Task goal: Below are entries; output exactly the lines from the one with "ATOM 95 C C" to the one with "ATOM 136 C C", both included, and nothing else.

Items from a data source:
*****

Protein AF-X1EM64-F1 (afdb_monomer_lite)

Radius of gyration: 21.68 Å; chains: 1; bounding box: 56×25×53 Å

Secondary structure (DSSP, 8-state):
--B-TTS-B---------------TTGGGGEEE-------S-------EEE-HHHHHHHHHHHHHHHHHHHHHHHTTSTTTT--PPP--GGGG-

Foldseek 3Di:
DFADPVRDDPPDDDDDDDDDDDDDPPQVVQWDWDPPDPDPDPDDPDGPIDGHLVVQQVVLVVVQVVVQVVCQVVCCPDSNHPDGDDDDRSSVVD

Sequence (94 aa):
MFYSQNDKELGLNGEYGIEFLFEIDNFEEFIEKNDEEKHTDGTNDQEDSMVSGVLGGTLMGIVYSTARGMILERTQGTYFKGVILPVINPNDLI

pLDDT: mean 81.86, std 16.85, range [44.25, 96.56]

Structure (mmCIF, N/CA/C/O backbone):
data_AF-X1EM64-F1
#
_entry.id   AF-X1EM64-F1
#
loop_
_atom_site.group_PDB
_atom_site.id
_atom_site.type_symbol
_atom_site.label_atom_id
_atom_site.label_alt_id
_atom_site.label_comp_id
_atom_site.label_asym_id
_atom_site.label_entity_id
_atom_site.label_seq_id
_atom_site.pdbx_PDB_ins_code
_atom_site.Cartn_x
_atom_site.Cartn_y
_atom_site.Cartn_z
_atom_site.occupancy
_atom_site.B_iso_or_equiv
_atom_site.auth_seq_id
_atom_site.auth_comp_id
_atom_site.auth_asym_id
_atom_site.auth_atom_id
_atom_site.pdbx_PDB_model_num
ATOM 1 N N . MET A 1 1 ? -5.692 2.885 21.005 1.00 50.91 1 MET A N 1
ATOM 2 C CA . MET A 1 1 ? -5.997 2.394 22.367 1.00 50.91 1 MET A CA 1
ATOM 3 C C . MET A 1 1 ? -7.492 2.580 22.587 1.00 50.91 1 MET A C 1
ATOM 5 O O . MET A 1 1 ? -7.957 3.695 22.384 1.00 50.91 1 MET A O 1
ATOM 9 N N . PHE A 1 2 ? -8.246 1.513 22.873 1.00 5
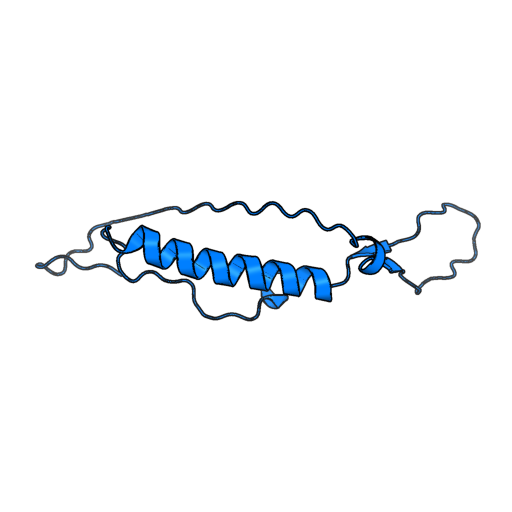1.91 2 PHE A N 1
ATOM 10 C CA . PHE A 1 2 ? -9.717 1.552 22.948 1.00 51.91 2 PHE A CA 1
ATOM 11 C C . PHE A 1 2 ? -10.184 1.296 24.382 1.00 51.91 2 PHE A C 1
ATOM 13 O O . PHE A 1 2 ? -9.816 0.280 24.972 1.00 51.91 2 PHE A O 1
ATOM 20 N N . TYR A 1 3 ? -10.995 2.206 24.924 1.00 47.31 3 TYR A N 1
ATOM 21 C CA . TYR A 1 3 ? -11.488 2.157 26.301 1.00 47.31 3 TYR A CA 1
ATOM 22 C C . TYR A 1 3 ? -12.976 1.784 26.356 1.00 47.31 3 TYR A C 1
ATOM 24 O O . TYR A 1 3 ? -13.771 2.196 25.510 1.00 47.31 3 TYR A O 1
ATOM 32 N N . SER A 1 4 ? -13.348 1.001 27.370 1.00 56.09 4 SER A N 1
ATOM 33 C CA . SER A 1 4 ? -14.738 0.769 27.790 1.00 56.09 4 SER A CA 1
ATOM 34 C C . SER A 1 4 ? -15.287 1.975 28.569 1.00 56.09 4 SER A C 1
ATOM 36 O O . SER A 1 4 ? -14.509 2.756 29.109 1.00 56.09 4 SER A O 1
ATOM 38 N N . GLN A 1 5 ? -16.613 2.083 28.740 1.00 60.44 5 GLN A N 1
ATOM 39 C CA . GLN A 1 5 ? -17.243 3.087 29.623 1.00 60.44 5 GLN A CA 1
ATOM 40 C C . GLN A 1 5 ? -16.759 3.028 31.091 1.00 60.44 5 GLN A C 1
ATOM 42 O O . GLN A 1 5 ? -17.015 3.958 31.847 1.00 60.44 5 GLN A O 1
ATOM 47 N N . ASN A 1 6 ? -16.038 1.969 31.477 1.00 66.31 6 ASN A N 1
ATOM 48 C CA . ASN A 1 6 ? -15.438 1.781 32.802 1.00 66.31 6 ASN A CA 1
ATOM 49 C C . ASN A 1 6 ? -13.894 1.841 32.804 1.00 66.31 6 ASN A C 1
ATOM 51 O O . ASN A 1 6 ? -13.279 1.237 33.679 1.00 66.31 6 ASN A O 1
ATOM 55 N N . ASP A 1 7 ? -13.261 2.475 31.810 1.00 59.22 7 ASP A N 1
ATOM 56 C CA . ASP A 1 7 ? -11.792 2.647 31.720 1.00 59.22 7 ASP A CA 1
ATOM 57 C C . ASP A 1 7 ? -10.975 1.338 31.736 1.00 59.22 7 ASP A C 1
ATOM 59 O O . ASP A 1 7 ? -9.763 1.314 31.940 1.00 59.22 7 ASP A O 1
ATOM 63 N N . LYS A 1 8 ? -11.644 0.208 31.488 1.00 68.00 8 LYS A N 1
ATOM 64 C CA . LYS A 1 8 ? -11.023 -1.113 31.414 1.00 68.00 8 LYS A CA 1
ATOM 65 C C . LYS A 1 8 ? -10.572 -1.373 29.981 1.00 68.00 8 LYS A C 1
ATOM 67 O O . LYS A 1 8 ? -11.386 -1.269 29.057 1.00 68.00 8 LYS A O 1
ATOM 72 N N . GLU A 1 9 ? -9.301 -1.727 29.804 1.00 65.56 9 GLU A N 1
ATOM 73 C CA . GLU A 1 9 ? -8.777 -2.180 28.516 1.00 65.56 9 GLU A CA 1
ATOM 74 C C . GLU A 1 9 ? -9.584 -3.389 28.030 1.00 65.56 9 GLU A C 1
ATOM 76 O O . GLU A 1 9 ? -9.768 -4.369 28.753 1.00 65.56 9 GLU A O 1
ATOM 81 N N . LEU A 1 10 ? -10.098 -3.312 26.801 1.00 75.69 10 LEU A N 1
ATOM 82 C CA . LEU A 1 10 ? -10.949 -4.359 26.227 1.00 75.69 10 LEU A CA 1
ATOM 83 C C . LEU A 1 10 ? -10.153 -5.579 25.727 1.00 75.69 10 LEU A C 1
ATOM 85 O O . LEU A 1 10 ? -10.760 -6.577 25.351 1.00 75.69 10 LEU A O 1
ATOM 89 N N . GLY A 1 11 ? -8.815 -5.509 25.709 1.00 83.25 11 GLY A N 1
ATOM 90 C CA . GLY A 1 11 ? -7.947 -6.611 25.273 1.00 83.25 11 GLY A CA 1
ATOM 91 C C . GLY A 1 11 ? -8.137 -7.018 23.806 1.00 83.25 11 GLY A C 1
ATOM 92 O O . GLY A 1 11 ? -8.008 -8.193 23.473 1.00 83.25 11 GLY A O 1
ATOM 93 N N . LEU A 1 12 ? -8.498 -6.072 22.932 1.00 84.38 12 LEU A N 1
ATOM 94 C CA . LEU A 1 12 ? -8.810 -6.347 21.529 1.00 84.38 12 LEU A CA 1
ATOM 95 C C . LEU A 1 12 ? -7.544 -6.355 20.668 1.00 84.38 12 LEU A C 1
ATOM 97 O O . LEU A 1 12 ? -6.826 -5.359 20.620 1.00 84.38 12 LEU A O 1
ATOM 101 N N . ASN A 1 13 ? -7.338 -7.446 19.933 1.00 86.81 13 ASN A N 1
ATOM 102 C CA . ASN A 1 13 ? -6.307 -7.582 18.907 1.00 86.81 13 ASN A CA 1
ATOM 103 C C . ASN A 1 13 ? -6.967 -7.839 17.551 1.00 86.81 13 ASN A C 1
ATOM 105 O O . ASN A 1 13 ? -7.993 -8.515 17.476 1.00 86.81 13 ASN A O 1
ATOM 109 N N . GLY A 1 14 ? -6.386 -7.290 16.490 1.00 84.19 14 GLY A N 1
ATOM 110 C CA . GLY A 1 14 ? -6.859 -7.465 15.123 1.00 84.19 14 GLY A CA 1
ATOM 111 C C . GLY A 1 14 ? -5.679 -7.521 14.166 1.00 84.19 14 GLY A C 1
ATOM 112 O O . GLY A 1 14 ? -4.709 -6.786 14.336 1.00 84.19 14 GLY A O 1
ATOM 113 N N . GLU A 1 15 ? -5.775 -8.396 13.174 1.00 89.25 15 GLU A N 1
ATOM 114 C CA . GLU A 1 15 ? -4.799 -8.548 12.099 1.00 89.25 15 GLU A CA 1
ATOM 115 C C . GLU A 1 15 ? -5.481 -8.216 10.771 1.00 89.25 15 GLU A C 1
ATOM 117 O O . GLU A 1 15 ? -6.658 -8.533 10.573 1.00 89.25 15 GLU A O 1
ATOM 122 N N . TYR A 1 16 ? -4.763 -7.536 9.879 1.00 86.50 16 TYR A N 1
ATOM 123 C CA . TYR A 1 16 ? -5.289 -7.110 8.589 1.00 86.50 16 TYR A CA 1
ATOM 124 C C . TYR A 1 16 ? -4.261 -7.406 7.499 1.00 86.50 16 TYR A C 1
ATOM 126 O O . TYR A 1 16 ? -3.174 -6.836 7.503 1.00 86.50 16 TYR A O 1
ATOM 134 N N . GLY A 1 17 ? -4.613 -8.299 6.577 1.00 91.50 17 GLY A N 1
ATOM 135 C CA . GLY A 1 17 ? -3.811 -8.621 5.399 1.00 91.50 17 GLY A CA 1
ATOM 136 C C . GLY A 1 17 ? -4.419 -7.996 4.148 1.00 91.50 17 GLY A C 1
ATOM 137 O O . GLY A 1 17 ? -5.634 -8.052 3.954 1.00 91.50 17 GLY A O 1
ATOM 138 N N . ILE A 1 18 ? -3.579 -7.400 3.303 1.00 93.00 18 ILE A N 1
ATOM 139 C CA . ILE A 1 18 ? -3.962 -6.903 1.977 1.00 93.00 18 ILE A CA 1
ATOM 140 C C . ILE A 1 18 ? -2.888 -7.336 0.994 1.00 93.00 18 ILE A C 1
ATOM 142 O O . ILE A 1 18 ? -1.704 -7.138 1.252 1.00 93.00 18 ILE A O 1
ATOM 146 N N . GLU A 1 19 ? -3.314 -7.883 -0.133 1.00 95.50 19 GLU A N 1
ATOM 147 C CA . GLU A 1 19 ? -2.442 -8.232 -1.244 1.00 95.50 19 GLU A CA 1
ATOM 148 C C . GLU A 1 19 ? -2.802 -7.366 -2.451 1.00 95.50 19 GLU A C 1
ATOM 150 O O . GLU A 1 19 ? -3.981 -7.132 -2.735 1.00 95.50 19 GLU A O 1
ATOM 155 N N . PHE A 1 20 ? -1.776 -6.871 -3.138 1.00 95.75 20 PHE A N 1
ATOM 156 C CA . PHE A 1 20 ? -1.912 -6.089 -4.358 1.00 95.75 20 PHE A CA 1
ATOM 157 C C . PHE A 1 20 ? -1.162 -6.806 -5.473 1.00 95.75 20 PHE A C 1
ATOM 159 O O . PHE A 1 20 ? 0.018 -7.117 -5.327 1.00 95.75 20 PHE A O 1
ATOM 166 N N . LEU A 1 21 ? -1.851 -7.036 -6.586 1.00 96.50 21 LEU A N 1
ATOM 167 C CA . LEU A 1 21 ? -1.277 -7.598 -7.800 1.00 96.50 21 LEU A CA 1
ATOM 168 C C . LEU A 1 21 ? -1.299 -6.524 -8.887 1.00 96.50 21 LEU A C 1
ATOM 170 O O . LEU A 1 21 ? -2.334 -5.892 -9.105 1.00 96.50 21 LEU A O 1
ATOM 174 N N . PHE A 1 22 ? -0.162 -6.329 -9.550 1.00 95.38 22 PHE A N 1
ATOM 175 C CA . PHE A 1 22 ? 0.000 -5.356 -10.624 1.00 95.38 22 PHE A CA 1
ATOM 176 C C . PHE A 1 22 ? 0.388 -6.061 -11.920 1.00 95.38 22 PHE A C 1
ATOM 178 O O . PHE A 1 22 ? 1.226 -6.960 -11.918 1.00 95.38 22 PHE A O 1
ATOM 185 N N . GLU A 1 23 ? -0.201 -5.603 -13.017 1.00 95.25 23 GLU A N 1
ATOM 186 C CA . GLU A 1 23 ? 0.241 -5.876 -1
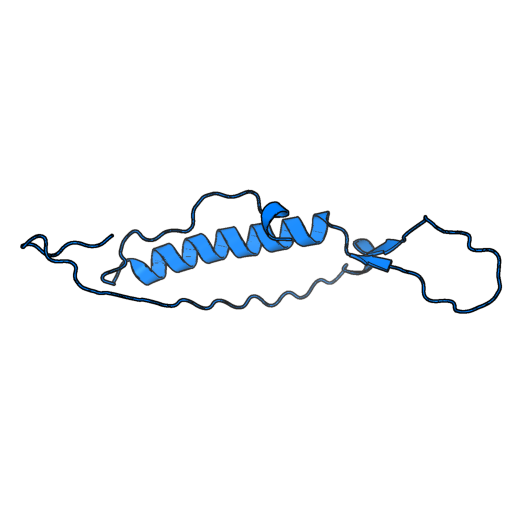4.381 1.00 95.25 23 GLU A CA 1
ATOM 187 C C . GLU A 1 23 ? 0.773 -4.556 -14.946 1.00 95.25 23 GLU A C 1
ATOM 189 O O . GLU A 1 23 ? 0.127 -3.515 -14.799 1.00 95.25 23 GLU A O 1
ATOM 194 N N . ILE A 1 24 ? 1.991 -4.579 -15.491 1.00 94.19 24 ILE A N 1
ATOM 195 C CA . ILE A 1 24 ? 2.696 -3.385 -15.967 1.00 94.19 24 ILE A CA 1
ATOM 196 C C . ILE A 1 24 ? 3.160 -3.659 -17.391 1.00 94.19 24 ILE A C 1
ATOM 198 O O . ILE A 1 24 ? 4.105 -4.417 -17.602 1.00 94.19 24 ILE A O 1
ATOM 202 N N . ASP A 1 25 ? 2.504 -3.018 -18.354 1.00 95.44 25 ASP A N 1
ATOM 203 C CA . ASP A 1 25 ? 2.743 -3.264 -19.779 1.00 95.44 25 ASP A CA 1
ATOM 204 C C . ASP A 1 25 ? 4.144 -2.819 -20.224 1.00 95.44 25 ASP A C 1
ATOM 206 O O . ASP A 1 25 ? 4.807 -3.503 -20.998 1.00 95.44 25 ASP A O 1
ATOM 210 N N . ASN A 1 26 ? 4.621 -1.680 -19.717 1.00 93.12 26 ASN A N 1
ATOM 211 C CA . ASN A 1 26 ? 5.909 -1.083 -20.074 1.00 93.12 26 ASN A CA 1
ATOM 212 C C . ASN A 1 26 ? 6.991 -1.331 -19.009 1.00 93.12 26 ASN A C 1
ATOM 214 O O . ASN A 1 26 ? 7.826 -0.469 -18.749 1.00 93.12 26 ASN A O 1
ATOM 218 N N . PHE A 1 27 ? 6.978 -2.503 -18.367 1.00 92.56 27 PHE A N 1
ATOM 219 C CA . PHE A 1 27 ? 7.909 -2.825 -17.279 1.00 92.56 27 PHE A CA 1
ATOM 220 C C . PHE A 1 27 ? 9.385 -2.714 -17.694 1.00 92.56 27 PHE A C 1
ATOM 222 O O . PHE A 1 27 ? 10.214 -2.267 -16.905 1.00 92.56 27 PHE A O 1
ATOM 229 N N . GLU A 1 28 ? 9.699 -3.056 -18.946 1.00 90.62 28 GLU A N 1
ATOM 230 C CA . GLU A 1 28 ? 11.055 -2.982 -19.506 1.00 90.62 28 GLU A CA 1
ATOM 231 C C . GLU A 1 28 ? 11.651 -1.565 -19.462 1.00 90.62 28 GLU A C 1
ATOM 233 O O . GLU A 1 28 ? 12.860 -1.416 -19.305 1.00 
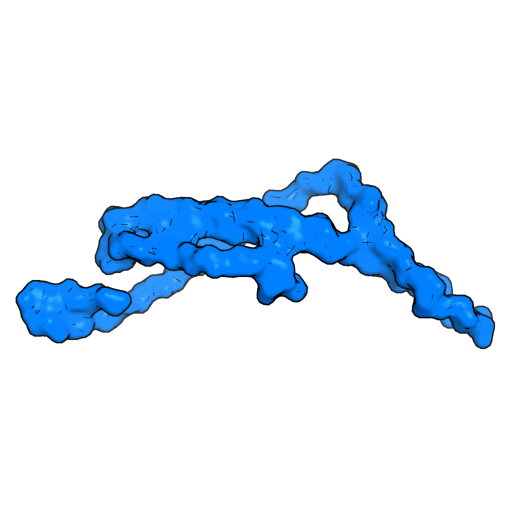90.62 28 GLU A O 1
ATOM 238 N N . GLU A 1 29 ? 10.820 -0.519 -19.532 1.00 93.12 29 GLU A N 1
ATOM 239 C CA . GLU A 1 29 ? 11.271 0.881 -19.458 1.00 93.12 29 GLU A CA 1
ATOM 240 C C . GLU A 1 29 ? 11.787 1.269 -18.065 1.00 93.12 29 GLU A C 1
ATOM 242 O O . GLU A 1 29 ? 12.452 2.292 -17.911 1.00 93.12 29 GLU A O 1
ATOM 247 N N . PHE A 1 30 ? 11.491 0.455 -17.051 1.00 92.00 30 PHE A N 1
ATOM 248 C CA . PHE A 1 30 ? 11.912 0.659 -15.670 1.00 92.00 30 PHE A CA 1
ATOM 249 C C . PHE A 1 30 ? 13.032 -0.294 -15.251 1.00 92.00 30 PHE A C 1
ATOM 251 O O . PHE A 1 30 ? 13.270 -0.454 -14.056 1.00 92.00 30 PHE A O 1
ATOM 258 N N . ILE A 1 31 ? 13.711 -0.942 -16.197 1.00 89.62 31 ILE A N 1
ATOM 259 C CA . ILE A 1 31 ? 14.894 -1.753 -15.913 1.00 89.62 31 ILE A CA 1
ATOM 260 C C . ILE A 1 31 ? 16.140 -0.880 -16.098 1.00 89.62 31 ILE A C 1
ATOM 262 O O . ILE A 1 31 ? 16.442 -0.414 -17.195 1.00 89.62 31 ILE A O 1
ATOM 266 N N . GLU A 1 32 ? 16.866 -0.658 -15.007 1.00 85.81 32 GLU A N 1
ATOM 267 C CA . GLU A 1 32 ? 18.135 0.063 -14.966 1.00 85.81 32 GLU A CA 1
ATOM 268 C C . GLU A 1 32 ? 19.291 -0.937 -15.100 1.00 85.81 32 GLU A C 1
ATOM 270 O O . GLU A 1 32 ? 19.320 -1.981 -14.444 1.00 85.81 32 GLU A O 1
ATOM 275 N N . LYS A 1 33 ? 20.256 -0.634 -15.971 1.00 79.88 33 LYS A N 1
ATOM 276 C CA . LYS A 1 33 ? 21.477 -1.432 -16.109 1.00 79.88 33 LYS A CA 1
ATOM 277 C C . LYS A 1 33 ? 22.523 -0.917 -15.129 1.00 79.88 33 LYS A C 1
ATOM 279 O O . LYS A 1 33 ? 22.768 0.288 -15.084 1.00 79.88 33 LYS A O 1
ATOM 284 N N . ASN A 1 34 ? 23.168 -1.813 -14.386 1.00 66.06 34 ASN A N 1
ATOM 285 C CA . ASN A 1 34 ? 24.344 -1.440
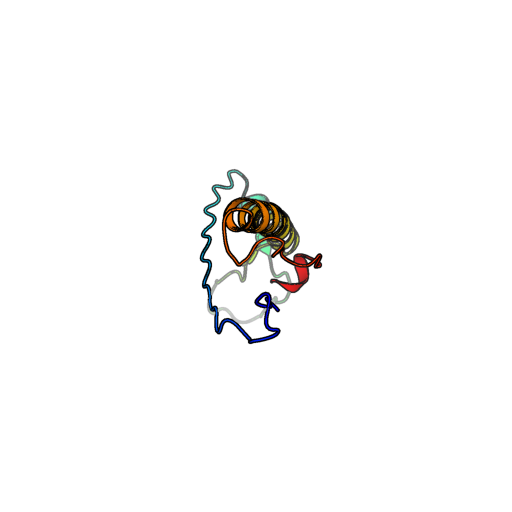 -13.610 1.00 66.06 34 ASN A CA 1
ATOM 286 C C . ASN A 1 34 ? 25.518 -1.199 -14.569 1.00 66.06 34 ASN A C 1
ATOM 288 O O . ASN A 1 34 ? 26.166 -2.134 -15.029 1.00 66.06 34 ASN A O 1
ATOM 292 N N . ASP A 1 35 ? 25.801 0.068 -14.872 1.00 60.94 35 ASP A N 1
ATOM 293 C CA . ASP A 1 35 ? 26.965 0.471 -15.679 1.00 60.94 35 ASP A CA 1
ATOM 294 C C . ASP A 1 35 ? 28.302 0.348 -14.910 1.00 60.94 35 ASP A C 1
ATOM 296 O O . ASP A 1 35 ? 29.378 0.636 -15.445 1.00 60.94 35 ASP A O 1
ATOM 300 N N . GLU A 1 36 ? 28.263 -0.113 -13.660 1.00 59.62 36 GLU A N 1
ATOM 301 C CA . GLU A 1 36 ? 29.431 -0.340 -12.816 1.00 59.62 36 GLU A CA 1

*****

Task response:
ATOM 95 C C . LEU A 1 12 ? -7.544 -6.355 20.668 1.00 84.38 12 LEU A C 1
ATOM 97 O O . LEU A 1 12 ? -6.826 -5.359 20.620 1.00 84.38 12 LEU A O 1
ATOM 101 N N . ASN A 1 13 ? -7.338 -7.446 19.933 1.00 86.81 13 ASN A N 1
ATOM 102 C CA . ASN A 1 13 ? -6.307 -7.582 18.907 1.00 86.81 13 ASN A CA 1
ATOM 103 C C . ASN A 1 13 ? -6.967 -7.839 17.551 1.00 86.81 13 ASN A C 1
ATOM 105 O O . ASN A 1 13 ? -7.993 -8.515 17.476 1.00 86.81 13 ASN A O 1
ATOM 109 N N . GLY A 1 14 ? -6.386 -7.290 16.490 1.00 84.19 14 GLY A N 1
ATOM 110 C CA . GLY A 1 14 ? -6.859 -7.465 15.123 1.00 84.19 14 GLY A CA 1
ATOM 111 C C . GLY A 1 14 ? -5.679 -7.521 14.166 1.00 84.19 14 GLY A C 1
ATOM 112 O O . GLY A 1 14 ? -4.709 -6.786 14.336 1.00 84.19 14 GLY A O 1
ATOM 113 N N . GLU A 1 15 ? -5.775 -8.396 13.174 1.00 89.25 15 GLU A N 1
ATOM 114 C CA . GLU A 1 15 ? -4.799 -8.548 12.099 1.00 89.25 15 GLU A CA 1
ATOM 115 C C . GLU A 1 15 ? -5.481 -8.216 10.771 1.00 89.25 15 GLU A C 1
ATOM 117 O O . GLU A 1 15 ? -6.658 -8.533 10.573 1.00 89.25 15 GLU A O 1
ATOM 122 N N . TYR A 1 16 ? -4.763 -7.536 9.879 1.00 86.50 16 TYR A N 1
ATOM 123 C CA . TYR A 1 16 ? -5.289 -7.110 8.589 1.00 86.50 16 TYR A CA 1
ATOM 124 C C . TYR A 1 16 ? -4.261 -7.406 7.499 1.00 86.50 16 TYR A C 1
ATOM 126 O O . TYR A 1 16 ? -3.174 -6.836 7.503 1.00 86.50 16 TYR A O 1
ATOM 134 N N . GLY A 1 17 ? -4.613 -8.299 6.577 1.00 91.50 17 GLY A N 1
ATOM 135 C CA . GLY A 1 17 ? -3.811 -8.621 5.399 1.00 91.50 17 GLY A CA 1
ATOM 136 C C . GLY A 1 17 ? -4.419 -7.996 4.148 1.00 91.50 17 GLY A C 1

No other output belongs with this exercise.